# [Brief]
Only the lines below from the one containing "ATOM 113 O O" to the one containing "ATOM 156 O O" should be repeated, both included and unchanged.

(Excerpts from a dataset)
****************************************

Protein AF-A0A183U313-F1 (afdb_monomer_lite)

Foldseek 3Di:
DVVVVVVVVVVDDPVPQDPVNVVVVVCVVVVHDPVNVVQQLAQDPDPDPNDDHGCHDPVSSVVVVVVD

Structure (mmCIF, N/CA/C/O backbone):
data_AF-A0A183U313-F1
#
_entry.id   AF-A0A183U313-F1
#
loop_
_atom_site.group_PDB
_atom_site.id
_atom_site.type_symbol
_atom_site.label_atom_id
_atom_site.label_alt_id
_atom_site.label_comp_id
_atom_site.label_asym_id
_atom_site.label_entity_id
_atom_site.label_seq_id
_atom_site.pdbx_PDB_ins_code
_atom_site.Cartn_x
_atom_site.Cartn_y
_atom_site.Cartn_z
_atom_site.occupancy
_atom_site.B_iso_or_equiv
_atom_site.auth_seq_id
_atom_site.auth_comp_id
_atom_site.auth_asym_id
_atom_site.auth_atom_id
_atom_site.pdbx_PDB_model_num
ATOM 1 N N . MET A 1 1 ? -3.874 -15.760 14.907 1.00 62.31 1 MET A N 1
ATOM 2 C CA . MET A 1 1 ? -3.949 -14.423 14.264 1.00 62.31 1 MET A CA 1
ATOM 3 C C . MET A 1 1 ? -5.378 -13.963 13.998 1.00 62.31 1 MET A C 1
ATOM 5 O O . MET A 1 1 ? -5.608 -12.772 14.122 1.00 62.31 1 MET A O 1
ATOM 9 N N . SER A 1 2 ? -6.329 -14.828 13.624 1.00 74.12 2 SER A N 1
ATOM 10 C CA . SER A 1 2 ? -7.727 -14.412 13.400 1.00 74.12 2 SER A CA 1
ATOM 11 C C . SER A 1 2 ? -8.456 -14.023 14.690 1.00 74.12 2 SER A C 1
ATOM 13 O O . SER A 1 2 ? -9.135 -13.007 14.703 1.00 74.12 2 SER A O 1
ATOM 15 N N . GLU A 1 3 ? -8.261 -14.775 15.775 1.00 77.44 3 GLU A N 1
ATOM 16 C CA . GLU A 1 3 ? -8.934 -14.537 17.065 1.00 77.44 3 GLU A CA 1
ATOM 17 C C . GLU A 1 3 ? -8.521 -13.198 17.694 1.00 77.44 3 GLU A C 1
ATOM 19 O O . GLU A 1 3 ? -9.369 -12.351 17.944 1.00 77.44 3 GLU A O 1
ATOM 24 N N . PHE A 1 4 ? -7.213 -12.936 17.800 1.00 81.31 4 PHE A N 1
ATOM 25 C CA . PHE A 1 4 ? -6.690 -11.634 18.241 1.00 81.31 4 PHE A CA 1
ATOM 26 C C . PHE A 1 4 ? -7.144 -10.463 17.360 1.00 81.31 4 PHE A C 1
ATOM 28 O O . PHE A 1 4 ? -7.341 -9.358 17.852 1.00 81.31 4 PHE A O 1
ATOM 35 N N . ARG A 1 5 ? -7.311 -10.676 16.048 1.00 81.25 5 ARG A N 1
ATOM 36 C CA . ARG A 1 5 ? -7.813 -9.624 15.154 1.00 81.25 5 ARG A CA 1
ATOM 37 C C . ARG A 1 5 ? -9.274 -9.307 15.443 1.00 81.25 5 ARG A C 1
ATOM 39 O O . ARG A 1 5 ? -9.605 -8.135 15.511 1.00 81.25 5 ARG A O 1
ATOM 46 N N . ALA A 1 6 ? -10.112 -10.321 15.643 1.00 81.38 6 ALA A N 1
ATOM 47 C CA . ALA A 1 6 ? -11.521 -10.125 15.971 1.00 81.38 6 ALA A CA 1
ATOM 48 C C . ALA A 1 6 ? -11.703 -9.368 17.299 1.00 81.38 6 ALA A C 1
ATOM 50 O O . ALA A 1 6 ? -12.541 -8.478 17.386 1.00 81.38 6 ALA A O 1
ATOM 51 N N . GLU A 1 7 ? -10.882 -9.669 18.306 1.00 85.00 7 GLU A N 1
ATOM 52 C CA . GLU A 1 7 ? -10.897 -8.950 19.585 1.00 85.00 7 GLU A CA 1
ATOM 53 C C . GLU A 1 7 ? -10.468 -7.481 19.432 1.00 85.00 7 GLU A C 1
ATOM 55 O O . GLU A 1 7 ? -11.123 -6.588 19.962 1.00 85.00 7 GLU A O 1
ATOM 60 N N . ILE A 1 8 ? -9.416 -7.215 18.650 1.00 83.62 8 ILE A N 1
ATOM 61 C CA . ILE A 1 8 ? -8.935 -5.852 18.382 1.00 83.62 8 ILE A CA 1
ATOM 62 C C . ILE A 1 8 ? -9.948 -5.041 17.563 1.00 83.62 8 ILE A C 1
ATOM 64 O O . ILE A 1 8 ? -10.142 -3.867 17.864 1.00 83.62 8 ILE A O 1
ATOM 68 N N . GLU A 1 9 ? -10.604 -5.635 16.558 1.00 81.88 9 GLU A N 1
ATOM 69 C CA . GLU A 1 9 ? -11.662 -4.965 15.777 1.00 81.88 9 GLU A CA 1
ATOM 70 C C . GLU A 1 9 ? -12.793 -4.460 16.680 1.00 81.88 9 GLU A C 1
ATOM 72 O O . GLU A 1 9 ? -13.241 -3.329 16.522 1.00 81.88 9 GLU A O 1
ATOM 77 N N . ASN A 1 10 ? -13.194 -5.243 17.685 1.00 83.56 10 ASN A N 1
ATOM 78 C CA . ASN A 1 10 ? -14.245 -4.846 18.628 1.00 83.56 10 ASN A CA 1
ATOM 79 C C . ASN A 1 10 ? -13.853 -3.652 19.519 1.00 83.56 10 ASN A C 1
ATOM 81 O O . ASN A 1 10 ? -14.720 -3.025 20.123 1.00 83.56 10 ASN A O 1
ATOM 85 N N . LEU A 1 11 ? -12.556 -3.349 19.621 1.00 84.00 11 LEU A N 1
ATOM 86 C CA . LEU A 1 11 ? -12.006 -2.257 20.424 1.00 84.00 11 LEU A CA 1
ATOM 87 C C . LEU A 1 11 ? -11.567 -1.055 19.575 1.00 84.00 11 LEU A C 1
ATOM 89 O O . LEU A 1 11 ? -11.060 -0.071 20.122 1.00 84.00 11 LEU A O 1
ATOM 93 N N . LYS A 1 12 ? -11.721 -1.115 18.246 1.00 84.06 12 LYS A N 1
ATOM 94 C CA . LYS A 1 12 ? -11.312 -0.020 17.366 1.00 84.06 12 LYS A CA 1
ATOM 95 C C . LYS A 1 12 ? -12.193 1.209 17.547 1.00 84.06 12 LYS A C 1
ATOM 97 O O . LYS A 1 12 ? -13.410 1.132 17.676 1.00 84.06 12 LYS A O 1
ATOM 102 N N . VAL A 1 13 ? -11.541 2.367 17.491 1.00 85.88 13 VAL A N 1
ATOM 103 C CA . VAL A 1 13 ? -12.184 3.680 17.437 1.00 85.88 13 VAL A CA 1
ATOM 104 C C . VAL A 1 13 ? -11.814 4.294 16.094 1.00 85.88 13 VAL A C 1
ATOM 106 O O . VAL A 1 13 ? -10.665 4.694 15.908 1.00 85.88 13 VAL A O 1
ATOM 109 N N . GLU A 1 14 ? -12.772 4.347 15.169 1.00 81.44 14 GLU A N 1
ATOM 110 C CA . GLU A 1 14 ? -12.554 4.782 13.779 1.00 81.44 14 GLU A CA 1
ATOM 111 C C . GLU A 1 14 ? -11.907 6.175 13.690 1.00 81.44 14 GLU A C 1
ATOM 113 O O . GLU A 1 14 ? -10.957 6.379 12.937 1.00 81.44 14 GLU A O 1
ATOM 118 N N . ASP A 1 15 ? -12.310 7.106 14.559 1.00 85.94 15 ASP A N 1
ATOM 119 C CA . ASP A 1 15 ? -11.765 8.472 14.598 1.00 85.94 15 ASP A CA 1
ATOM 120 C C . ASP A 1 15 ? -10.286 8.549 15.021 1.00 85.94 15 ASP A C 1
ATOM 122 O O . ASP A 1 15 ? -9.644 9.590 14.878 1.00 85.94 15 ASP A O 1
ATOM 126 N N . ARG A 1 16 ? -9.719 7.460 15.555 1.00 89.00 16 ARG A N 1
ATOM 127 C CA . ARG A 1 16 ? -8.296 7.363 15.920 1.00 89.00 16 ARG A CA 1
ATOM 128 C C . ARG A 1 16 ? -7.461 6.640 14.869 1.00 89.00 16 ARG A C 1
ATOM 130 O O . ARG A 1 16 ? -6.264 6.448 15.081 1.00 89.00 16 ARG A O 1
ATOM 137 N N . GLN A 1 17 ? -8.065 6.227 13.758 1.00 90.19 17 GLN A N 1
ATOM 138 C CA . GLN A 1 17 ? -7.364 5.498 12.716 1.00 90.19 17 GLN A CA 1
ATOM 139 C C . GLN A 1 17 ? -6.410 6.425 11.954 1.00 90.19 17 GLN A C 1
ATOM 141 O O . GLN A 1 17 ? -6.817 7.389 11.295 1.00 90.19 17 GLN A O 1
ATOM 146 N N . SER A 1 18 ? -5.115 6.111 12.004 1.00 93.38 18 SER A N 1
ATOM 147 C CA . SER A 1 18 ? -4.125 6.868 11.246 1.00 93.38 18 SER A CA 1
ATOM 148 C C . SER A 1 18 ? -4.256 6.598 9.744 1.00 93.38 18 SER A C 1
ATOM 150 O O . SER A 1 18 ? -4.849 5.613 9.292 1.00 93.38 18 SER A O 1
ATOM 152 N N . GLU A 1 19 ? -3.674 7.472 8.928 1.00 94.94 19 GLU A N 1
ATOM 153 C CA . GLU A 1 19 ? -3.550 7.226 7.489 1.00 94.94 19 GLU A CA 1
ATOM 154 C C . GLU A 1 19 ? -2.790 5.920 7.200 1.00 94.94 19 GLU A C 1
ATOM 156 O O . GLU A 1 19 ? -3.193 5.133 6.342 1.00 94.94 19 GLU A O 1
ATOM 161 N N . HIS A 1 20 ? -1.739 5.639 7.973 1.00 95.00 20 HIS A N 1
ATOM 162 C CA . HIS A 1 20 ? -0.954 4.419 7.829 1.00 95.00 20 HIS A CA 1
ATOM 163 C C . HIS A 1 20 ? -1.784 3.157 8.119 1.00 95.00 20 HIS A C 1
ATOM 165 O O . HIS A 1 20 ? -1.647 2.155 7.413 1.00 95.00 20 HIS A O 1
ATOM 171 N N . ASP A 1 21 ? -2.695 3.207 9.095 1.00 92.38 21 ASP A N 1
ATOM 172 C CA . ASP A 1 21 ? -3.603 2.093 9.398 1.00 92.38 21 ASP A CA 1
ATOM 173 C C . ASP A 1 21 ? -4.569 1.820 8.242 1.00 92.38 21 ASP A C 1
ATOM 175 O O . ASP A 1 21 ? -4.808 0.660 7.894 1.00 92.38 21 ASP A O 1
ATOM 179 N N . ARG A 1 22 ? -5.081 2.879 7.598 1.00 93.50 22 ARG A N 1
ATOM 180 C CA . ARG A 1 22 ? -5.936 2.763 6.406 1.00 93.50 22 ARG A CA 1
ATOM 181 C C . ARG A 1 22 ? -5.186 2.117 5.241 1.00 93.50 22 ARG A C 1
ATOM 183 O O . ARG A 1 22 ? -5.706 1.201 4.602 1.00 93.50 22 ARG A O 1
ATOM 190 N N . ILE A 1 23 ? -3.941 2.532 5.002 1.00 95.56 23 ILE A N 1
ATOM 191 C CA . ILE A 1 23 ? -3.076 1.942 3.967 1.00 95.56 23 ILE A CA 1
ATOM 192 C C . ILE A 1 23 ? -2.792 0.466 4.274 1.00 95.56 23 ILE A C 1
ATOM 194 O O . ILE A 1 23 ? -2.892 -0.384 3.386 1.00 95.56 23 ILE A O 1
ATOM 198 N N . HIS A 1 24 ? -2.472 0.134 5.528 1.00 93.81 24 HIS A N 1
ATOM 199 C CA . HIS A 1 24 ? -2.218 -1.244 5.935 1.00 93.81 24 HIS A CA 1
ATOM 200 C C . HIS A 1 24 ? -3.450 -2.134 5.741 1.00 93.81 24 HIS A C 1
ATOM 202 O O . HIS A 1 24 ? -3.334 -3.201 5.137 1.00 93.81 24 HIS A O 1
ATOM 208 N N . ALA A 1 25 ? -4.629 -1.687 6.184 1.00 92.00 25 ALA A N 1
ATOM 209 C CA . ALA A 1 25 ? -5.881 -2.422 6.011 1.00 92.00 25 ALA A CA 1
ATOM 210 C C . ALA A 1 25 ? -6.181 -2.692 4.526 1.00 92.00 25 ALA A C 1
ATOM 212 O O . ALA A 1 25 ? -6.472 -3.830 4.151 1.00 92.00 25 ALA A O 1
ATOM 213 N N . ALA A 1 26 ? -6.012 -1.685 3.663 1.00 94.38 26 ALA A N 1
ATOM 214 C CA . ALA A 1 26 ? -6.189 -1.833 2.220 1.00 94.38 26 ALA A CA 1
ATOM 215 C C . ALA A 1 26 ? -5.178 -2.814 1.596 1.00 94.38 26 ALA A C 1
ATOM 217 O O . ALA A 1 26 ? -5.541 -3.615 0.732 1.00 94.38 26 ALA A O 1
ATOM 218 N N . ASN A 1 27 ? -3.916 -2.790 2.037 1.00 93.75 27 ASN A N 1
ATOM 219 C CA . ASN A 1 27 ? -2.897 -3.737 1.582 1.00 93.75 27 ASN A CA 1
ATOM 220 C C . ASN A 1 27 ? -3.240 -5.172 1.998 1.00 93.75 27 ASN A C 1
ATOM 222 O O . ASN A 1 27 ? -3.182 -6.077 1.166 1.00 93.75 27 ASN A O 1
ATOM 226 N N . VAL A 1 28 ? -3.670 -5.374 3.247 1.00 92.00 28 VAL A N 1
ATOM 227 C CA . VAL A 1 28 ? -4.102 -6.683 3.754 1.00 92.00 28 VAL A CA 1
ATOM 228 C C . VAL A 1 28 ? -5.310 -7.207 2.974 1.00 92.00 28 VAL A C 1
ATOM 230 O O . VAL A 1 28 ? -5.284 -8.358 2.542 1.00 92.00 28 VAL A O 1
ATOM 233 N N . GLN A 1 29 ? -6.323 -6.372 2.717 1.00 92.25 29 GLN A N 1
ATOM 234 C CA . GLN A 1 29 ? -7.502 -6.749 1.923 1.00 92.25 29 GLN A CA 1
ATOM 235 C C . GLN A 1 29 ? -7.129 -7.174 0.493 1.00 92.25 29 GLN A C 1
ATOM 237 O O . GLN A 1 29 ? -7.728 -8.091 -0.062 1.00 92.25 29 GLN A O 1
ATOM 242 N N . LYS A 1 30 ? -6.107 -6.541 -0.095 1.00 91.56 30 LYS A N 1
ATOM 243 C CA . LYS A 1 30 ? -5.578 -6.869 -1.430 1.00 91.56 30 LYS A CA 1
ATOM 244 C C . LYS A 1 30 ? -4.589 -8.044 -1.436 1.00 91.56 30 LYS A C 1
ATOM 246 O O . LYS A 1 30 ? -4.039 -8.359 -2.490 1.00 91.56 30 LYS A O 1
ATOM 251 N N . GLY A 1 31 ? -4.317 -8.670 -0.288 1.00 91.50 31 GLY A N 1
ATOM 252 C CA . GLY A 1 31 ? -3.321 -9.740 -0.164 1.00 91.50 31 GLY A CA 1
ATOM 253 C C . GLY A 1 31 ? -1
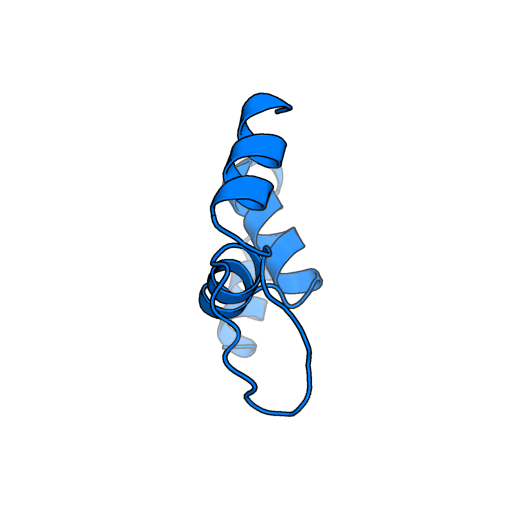.881 -9.272 -0.412 1.00 91.50 31 GLY A C 1
ATOM 254 O O . GLY A 1 31 ? -1.030 -10.066 -0.807 1.00 91.50 31 GLY A O 1
ATOM 255 N N . ILE A 1 32 ? -1.608 -7.978 -0.230 1.00 90.62 32 ILE A N 1
ATOM 256 C CA . ILE A 1 32 ? -0.289 -7.375 -0.411 1.00 90.62 32 ILE A CA 1
ATOM 257 C C . ILE A 1 32 ? 0.494 -7.511 0.895 1.00 90.62 32 ILE A C 1
ATOM 259 O O . ILE A 1 32 ? 0.182 -6.877 1.902 1.00 90.62 32 ILE A O 1
ATOM 263 N N . ASP A 1 33 ? 1.545 -8.325 0.860 1.00 92.31 33 ASP A N 1
ATOM 264 C CA . ASP A 1 33 ? 2.503 -8.477 1.956 1.00 92.31 33 ASP A CA 1
ATOM 265 C C . ASP A 1 33 ? 3.856 -7.807 1.653 1.00 92.31 33 ASP A C 1
ATOM 267 O O . ASP A 1 33 ? 4.168 -7.475 0.503 1.00 92.31 33 ASP A O 1
ATOM 271 N N . LYS A 1 34 ? 4.688 -7.641 2.690 1.00 92.00 34 LYS A N 1
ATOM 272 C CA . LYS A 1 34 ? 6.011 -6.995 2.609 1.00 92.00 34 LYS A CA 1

****************************************

# [Your solution]
ATOM 113 O O . GLU A 1 14 ? -10.957 6.379 12.937 1.00 81.44 14 GLU A O 1
ATOM 118 N N . ASP A 1 15 ? -12.310 7.106 14.559 1.00 85.94 15 ASP A N 1
ATOM 119 C CA . ASP A 1 15 ? -11.765 8.472 14.598 1.00 85.94 15 ASP A CA 1
ATOM 120 C C . ASP A 1 15 ? -10.286 8.549 15.021 1.00 85.94 15 ASP A C 1
ATOM 122 O O . ASP A 1 15 ? -9.644 9.590 14.878 1.00 85.94 15 ASP A O 1
ATOM 126 N N . ARG A 1 16 ? -9.719 7.460 15.555 1.00 89.00 16 ARG A N 1
ATOM 127 C CA . ARG A 1 16 ? -8.296 7.363 15.920 1.00 89.00 16 ARG A CA 1
ATOM 128 C C . ARG A 1 16 ? -7.461 6.640 14.869 1.00 89.00 16 ARG A C 1
ATOM 130 O O . ARG A 1 16 ? -6.264 6.448 15.081 1.00 89.00 16 ARG A O 1
ATOM 137 N N . GLN A 1 17 ? -8.065 6.227 13.758 1.00 90.19 17 GLN A N 1
ATOM 138 C CA . GLN A 1 17 ? -7.364 5.498 12.716 1.00 90.19 17 GLN A CA 1
ATOM 139 C C . GLN A 1 17 ? -6.410 6.425 11.954 1.00 90.19 17 GLN A C 1
ATOM 141 O O . GLN A 1 17 ? -6.817 7.389 11.295 1.00 90.19 17 GLN A O 1
ATOM 146 N N . SER A 1 18 ? -5.115 6.111 12.004 1.00 93.38 18 SER A N 1
ATOM 147 C CA . SER A 1 18 ? -4.125 6.868 11.246 1.00 93.38 18 SER A CA 1
ATOM 148 C C . SER A 1 18 ? -4.256 6.598 9.744 1.00 93.38 18 SER A C 1
ATOM 150 O O . SER A 1 18 ? -4.849 5.613 9.292 1.00 93.38 18 SER A O 1
ATOM 152 N N . GLU A 1 19 ? -3.674 7.472 8.928 1.00 94.94 19 GLU A N 1
ATOM 153 C CA . GLU A 1 19 ? -3.550 7.226 7.489 1.00 94.94 19 GLU A CA 1
ATOM 154 C C . GLU A 1 19 ? -2.790 5.920 7.200 1.00 94.94 19 GLU A C 1
ATOM 156 O O . GLU A 1 19 ? -3.193 5.133 6.342 1.00 94.94 19 GLU A O 1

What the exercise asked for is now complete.